Vulture put together a list of the 100 greatest screenwriters as voted on by people who actually do the job themselves. There’s plenty to argue over in it.* Do we actually think that George Lucas is a good screenwriter or just a masterful world-builder? What does it say about both the movie industry and the tastes of the people who voted on this list that the people who earned places on it are so overwhelmingly white and male? How do you put Barry Levinson on this list and not talk about the greatness of “Tin Men”?

But I wanted to take a second to talk about what made the top-ranked woman on this list, Nora Ephron, such a terrific writer. It wasn’t merely, as Vulture suggests, that her “female characters (usually played by her muse Meg Ryan) got to be as witty, smart, screwed-up, and lovable as their male counterparts,” though of course that didn’t hurt. For me, Ephron’s scripts are so remarkable because they make her female leads feel astonishingly real and grounded.

Take Sally Albright (Ryan) in “When Harry Met Sally…” Everyone thinks of the famous diner scene where she fakes an orgasm when they think of that movie, but for me, the scene that defines her character is actually the moment when she gives her order to a diner waitress during the first stop she and Harry Burns (Billy Crystal) make on their cross-country drive together. It’s a hilariously finicky order: “I’d like the chef salad please with oil and vinegar on the side, and the apple pie a la mode,” she explains. “But I’d like the pie heated, and I don’t want the ice cream on top. I want it on the side, and I’d like strawberry instead of vanilla if you have it. If not, then no ice cream, just whipped cream, but only if it’s real. If it’s out of the can, then nothing….just the pie, but then not heated.”

The details of the order aren’t important. What matters is that in this area of her life, at least, Sally knows exactly what she wants. And much of the romantic tension that follows in the movie comes from the fact that she’s intensely clear on details like this but takes a long time to realize that when it comes to love, what she really wants is Harry.

In “You’ve Got Mail,” which I’ve always thought was an underrated element of Ephron’s ouvre, the two main characters, Joe Fox (Tom Hanks) and Kathleen Kelly (Ryan again) spend much of the movie writing each other emails and instant messages. It’s a device that’s critical to the movie’s plot, but it also required Ephron to stock each of them with a wide arrange of experiences, tastes and ephemera that they can use to talk to each other in light ways. Again, these details — Joe’s fondness for “The Godfather” and the tension between his tough corporate instincts and his whimsical soul, and Kathleen’s deep knowledge of children’s books and sense of being rooted in her neighborhood — are part of the movie’s core inquiry into whether our jobs really define us.

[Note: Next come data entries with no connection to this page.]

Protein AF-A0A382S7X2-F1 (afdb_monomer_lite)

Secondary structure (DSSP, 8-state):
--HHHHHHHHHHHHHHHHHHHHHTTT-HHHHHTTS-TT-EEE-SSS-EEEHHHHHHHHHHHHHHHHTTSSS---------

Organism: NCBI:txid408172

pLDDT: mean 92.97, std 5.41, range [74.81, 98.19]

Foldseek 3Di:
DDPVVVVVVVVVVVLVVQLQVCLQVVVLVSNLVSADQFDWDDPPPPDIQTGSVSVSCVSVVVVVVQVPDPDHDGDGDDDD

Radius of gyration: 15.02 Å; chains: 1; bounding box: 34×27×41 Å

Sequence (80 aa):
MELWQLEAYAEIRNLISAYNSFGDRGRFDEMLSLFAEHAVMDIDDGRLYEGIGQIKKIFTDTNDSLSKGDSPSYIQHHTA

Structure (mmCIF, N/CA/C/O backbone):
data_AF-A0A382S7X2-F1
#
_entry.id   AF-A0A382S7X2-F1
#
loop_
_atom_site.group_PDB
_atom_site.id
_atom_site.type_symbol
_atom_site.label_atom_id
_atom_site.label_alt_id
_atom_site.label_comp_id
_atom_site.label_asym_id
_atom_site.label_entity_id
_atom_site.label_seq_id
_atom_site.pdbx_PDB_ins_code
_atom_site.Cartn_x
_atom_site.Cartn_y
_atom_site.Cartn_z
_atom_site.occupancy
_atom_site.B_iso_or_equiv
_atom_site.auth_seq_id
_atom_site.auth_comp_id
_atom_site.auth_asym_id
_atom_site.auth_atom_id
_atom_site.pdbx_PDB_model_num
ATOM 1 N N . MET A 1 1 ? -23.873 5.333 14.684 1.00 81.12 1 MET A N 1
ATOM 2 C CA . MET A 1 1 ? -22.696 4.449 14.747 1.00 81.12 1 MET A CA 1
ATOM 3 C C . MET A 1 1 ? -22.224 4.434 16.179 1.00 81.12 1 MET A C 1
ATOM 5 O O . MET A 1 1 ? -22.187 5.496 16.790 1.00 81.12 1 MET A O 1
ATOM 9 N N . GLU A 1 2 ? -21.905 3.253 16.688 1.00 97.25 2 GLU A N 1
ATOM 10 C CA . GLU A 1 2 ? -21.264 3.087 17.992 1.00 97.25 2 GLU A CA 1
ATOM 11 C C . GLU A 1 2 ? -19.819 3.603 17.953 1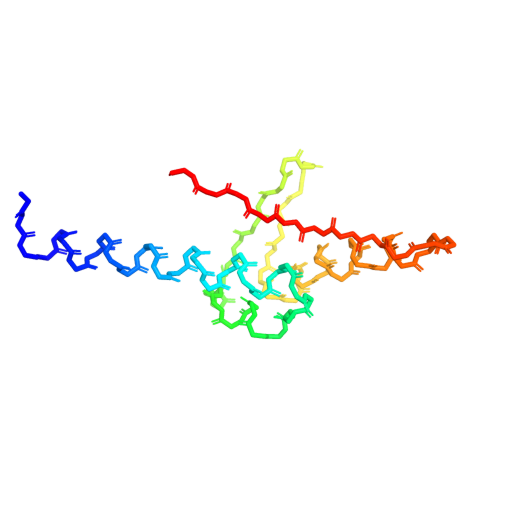.00 97.25 2 GLU A C 1
ATOM 13 O O . GLU A 1 2 ? -19.226 3.717 16.877 1.00 97.25 2 GLU A O 1
ATOM 18 N N . LEU A 1 3 ? -19.237 3.891 19.120 1.00 96.56 3 LEU A N 1
ATOM 19 C CA . LEU A 1 3 ? -17.885 4.459 19.217 1.00 96.56 3 LEU A CA 1
ATOM 20 C C . LEU A 1 3 ? -16.834 3.602 18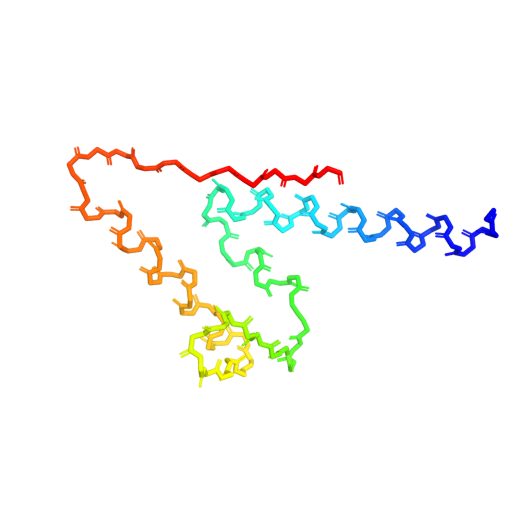.493 1.00 96.56 3 LEU A C 1
ATOM 22 O O . LEU A 1 3 ? -16.105 4.119 17.652 1.00 96.56 3 LEU A O 1
ATOM 26 N N . TRP A 1 4 ? -16.842 2.287 18.723 1.00 97.56 4 TRP A N 1
ATOM 27 C CA . TRP A 1 4 ? -15.902 1.359 18.083 1.00 97.56 4 TRP A CA 1
ATOM 28 C C . TRP A 1 4 ? -16.012 1.358 16.548 1.00 97.56 4 TRP A C 1
ATOM 30 O O . TRP A 1 4 ? -15.035 1.112 15.846 1.00 97.56 4 TRP A O 1
ATOM 40 N N . GLN A 1 5 ? -17.196 1.658 16.002 1.00 98.19 5 GLN A N 1
ATOM 41 C CA . GLN A 1 5 ? -17.400 1.741 14.554 1.00 98.19 5 GLN A CA 1
ATOM 42 C C . GLN A 1 5 ? -16.804 3.026 13.983 1.00 98.19 5 GLN A C 1
ATOM 44 O O . GLN A 1 5 ? -16.284 3.019 12.871 1.00 98.19 5 GLN A O 1
ATOM 49 N N . LEU A 1 6 ? -16.899 4.135 14.723 1.00 98.12 6 LEU A N 1
ATOM 50 C CA . LEU A 1 6 ? -16.296 5.409 14.329 1.00 98.12 6 LEU A CA 1
ATOM 51 C C . LEU A 1 6 ? -14.768 5.316 14.347 1.00 98.12 6 LEU A C 1
ATOM 53 O O . LEU A 1 6 ? -14.121 5.807 13.424 1.00 98.12 6 LEU A O 1
ATOM 57 N N . GLU A 1 7 ? -14.211 4.647 15.356 1.00 98.12 7 GLU A N 1
ATOM 58 C CA . GLU A 1 7 ? -12.776 4.368 15.463 1.00 98.12 7 GLU A CA 1
ATOM 59 C C . GLU A 1 7 ? -12.297 3.503 14.293 1.00 98.12 7 GLU A C 1
ATOM 61 O O . GLU A 1 7 ? -11.418 3.930 13.546 1.00 98.12 7 GLU A O 1
ATOM 66 N N . ALA A 1 8 ? -12.955 2.366 14.040 1.00 98.00 8 ALA A N 1
ATOM 67 C CA . ALA A 1 8 ? -12.620 1.497 12.911 1.00 98.00 8 ALA A CA 1
ATOM 68 C C . ALA A 1 8 ? -12.714 2.230 11.560 1.00 98.00 8 ALA A C 1
ATOM 70 O O . ALA A 1 8 ? -11.862 2.064 10.687 1.00 98.00 8 ALA A O 1
ATOM 71 N N . TYR A 1 9 ? -13.723 3.087 11.382 1.00 97.50 9 TYR A N 1
ATOM 72 C CA . TYR A 1 9 ? -13.859 3.888 10.166 1.00 97.50 9 TYR A CA 1
ATOM 73 C C . TYR A 1 9 ? -12.692 4.869 9.987 1.00 97.50 9 TYR A C 1
ATOM 75 O O . TYR A 1 9 ? -12.165 5.024 8.883 1.00 97.50 9 TYR A O 1
ATOM 83 N N . ALA A 1 10 ? -12.267 5.522 11.070 1.00 97.38 10 ALA A N 1
ATOM 84 C CA . ALA A 1 10 ? -11.120 6.420 11.044 1.00 97.38 10 ALA A CA 1
ATOM 85 C C . ALA A 1 10 ? -9.813 5.666 10.749 1.00 97.38 10 ALA A C 1
ATOM 87 O O . ALA A 1 10 ? -9.014 6.137 9.939 1.00 97.38 10 ALA A O 1
ATOM 88 N N . GLU A 1 11 ? -9.613 4.486 11.339 1.00 97.94 11 GLU A N 1
ATOM 89 C CA . GLU A 1 11 ? -8.447 3.632 11.085 1.00 97.94 11 GLU A CA 1
ATOM 90 C C . GLU A 1 11 ? -8.361 3.201 9.618 1.00 97.94 11 GLU A C 1
ATOM 92 O O . GLU A 1 11 ? -7.316 3.374 8.990 1.00 97.94 11 GLU A O 1
ATOM 97 N N . ILE A 1 12 ? -9.471 2.738 9.031 1.00 97.19 12 ILE A N 1
ATOM 98 C CA . ILE A 1 12 ? -9.537 2.358 7.611 1.00 97.19 12 ILE A CA 1
ATOM 99 C C . ILE A 1 12 ? -9.231 3.561 6.715 1.00 97.19 12 ILE A C 1
ATOM 101 O O . ILE A 1 12 ? -8.423 3.466 5.789 1.00 97.19 12 ILE A O 1
ATOM 105 N N . ARG A 1 13 ? -9.834 4.721 7.000 1.00 97.19 13 ARG A N 1
ATOM 106 C CA . ARG A 1 13 ? -9.580 5.949 6.235 1.00 97.19 13 ARG A CA 1
ATOM 107 C C . ARG A 1 13 ? -8.105 6.352 6.288 1.00 97.19 13 ARG A C 1
ATOM 109 O O . ARG A 1 13 ? -7.544 6.762 5.267 1.00 97.19 13 ARG A O 1
ATOM 116 N N . ASN A 1 14 ? -7.483 6.248 7.459 1.00 97.81 14 ASN A N 1
ATOM 117 C CA . ASN A 1 14 ? -6.071 6.567 7.643 1.00 97.81 14 ASN A CA 1
ATOM 118 C C . ASN A 1 14 ? -5.173 5.574 6.897 1.00 97.81 14 ASN A C 1
ATOM 120 O O . ASN A 1 14 ? -4.235 6.006 6.229 1.00 97.81 14 ASN A O 1
ATOM 124 N N . LEU A 1 15 ? -5.496 4.277 6.940 1.00 97.94 15 LEU A N 1
ATOM 125 C CA . LEU A 1 15 ? -4.779 3.232 6.208 1.00 97.94 15 LEU A CA 1
ATOM 126 C C . LEU A 1 15 ? -4.798 3.487 4.697 1.00 97.94 15 LEU A C 1
ATOM 128 O O . LEU A 1 15 ? -3.741 3.511 4.069 1.00 97.94 15 LEU A O 1
ATOM 132 N N . ILE A 1 16 ? -5.975 3.750 4.122 1.00 97.44 16 ILE A N 1
ATOM 133 C CA . ILE A 1 16 ? -6.118 4.043 2.687 1.00 97.44 16 ILE A CA 1
ATOM 134 C C . ILE A 1 16 ? -5.346 5.314 2.312 1.00 97.44 16 ILE A C 1
ATOM 136 O O . ILE A 1 16 ? -4.626 5.341 1.316 1.00 97.44 16 ILE A O 1
ATOM 140 N N . SER A 1 17 ? -5.446 6.364 3.134 1.00 97.31 17 SER A N 1
ATOM 141 C CA . SER A 1 17 ? -4.734 7.623 2.884 1.00 97.31 17 SER A CA 1
ATOM 142 C C . SER A 1 17 ? -3.213 7.435 2.909 1.00 97.31 17 SER A C 1
ATOM 144 O O . SER A 1 17 ? -2.511 8.009 2.075 1.00 97.31 17 SER A O 1
ATOM 146 N N . ALA A 1 18 ? -2.698 6.625 3.839 1.00 97.94 18 ALA A N 1
ATOM 147 C CA . ALA A 1 18 ? -1.279 6.295 3.920 1.00 97.94 18 ALA A CA 1
ATOM 148 C C . ALA A 1 18 ? -0.825 5.471 2.708 1.00 97.94 18 ALA A C 1
ATOM 150 O O . ALA A 1 18 ? 0.157 5.840 2.066 1.00 97.94 18 ALA A O 1
ATOM 151 N N . TYR A 1 19 ? -1.573 4.421 2.355 1.00 97.12 19 TYR A N 1
ATOM 152 C CA . TYR A 1 19 ? -1.296 3.581 1.189 1.00 97.12 19 TYR A CA 1
ATOM 153 C C . TYR A 1 19 ? -1.190 4.416 -0.093 1.00 97.12 19 TYR A C 1
ATOM 155 O O . TYR A 1 19 ? -0.151 4.394 -0.755 1.00 97.12 19 TYR A O 1
ATOM 163 N N . ASN A 1 20 ? -2.206 5.237 -0.378 1.00 95.88 20 ASN A N 1
ATOM 164 C CA . ASN A 1 20 ? -2.229 6.118 -1.548 1.00 95.88 20 ASN A CA 1
ATOM 165 C C . ASN A 1 20 ? -1.048 7.097 -1.536 1.00 95.88 20 ASN A C 1
ATOM 167 O O . ASN A 1 20 ? -0.321 7.227 -2.515 1.00 95.88 20 ASN A O 1
ATOM 171 N N . SER A 1 21 ? -0.814 7.761 -0.399 1.00 96.25 21 SER A N 1
ATOM 172 C CA . SER A 1 21 ? 0.248 8.762 -0.258 1.00 96.25 21 SER A CA 1
ATOM 173 C C . SER A 1 21 ? 1.646 8.189 -0.494 1.00 96.25 21 SER A C 1
ATOM 175 O O . SER A 1 21 ? 2.488 8.869 -1.095 1.00 96.25 21 SER A O 1
ATOM 177 N N . PHE A 1 22 ? 1.902 6.968 -0.014 1.00 96.44 22 PHE A N 1
ATOM 178 C CA . PHE A 1 22 ? 3.172 6.280 -0.217 1.00 96.44 22 PHE A CA 1
ATOM 179 C C . PHE A 1 22 ? 3.319 5.772 -1.653 1.00 96.44 22 PHE A C 1
ATOM 181 O O . PHE A 1 22 ? 4.369 6.001 -2.257 1.00 96.44 22 PHE A O 1
ATOM 188 N N . GLY A 1 23 ? 2.270 5.167 -2.220 1.00 93.69 23 GLY A N 1
ATOM 189 C CA . GLY A 1 23 ? 2.246 4.701 -3.609 1.00 93.69 23 GLY A CA 1
ATOM 190 C C . GLY A 1 23 ? 2.499 5.828 -4.612 1.00 93.69 23 GLY A C 1
ATOM 191 O O . GLY A 1 23 ? 3.422 5.733 -5.418 1.00 93.69 23 GLY A O 1
ATOM 192 N N . ASP A 1 24 ? 1.779 6.946 -4.484 1.00 93.19 24 ASP A N 1
ATOM 193 C CA . ASP A 1 24 ? 1.895 8.127 -5.363 1.00 93.19 24 ASP A CA 1
ATOM 194 C C . ASP A 1 24 ? 3.295 8.768 -5.347 1.00 93.19 24 ASP A C 1
ATOM 196 O O . ASP A 1 24 ? 3.661 9.527 -6.243 1.00 93.19 24 ASP A O 1
ATOM 200 N N . ARG A 1 25 ? 4.087 8.498 -4.303 1.00 91.94 25 ARG A N 1
ATOM 201 C CA . ARG A 1 25 ? 5.437 9.053 -4.109 1.00 91.94 25 ARG A CA 1
ATOM 202 C C . ARG A 1 25 ? 6.550 8.024 -4.300 1.00 91.94 25 ARG A C 1
ATOM 204 O O . ARG A 1 25 ? 7.704 8.351 -4.033 1.00 91.94 25 ARG A O 1
ATOM 211 N N . GLY A 1 26 ? 6.225 6.792 -4.695 1.00 91.62 26 GLY A N 1
ATOM 212 C CA . GLY A 1 26 ? 7.201 5.704 -4.824 1.00 91.62 26 GLY A CA 1
ATOM 213 C C . GLY A 1 26 ? 7.855 5.286 -3.499 1.00 91.62 26 GLY A C 1
ATOM 214 O O . GLY A 1 26 ? 8.938 4.704 -3.495 1.00 91.62 26 GLY A O 1
ATOM 215 N N . A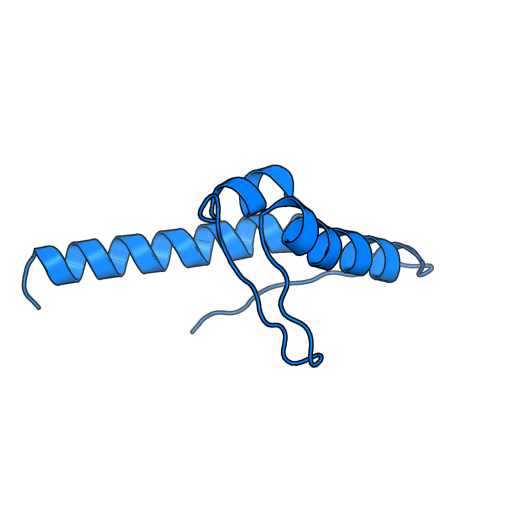RG A 1 27 ? 7.229 5.588 -2.353 1.00 94.75 27 ARG A N 1
ATOM 216 C CA . ARG A 1 27 ? 7.710 5.250 -0.998 1.00 94.75 27 ARG A CA 1
ATOM 217 C C . ARG A 1 27 ? 7.351 3.801 -0.657 1.00 94.75 27 ARG A C 1
ATOM 219 O O . ARG A 1 27 ? 6.528 3.528 0.215 1.00 94.75 27 ARG A O 1
ATOM 226 N N . PHE A 1 28 ? 7.902 2.864 -1.429 1.00 93.44 28 PHE A N 1
ATOM 227 C CA . PHE A 1 28 ? 7.452 1.471 -1.409 1.00 93.44 28 PHE A CA 1
ATOM 228 C C . PHE A 1 28 ? 7.797 0.734 -0.121 1.00 93.44 28 PHE A C 1
ATOM 230 O O . PHE A 1 28 ? 7.000 -0.088 0.313 1.00 93.44 28 PHE A O 1
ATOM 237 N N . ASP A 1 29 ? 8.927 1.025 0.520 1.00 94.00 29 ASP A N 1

You can totally watch a Nora Ephron movie — say, “Sleepless in Seattle” — for the plot. But the thing that made her great, and the quality that makes her movies infinitely rewatchable, was simply the fact that she created people who felt incredibly textured and fun to spend time with. It’s a rare quality, and I miss it, and Ephron, constantly.

*Although I want to take a second to say how delighted I am that Elaine May is on the list and that one of the movies she’s singled out for is “Primary Colors.”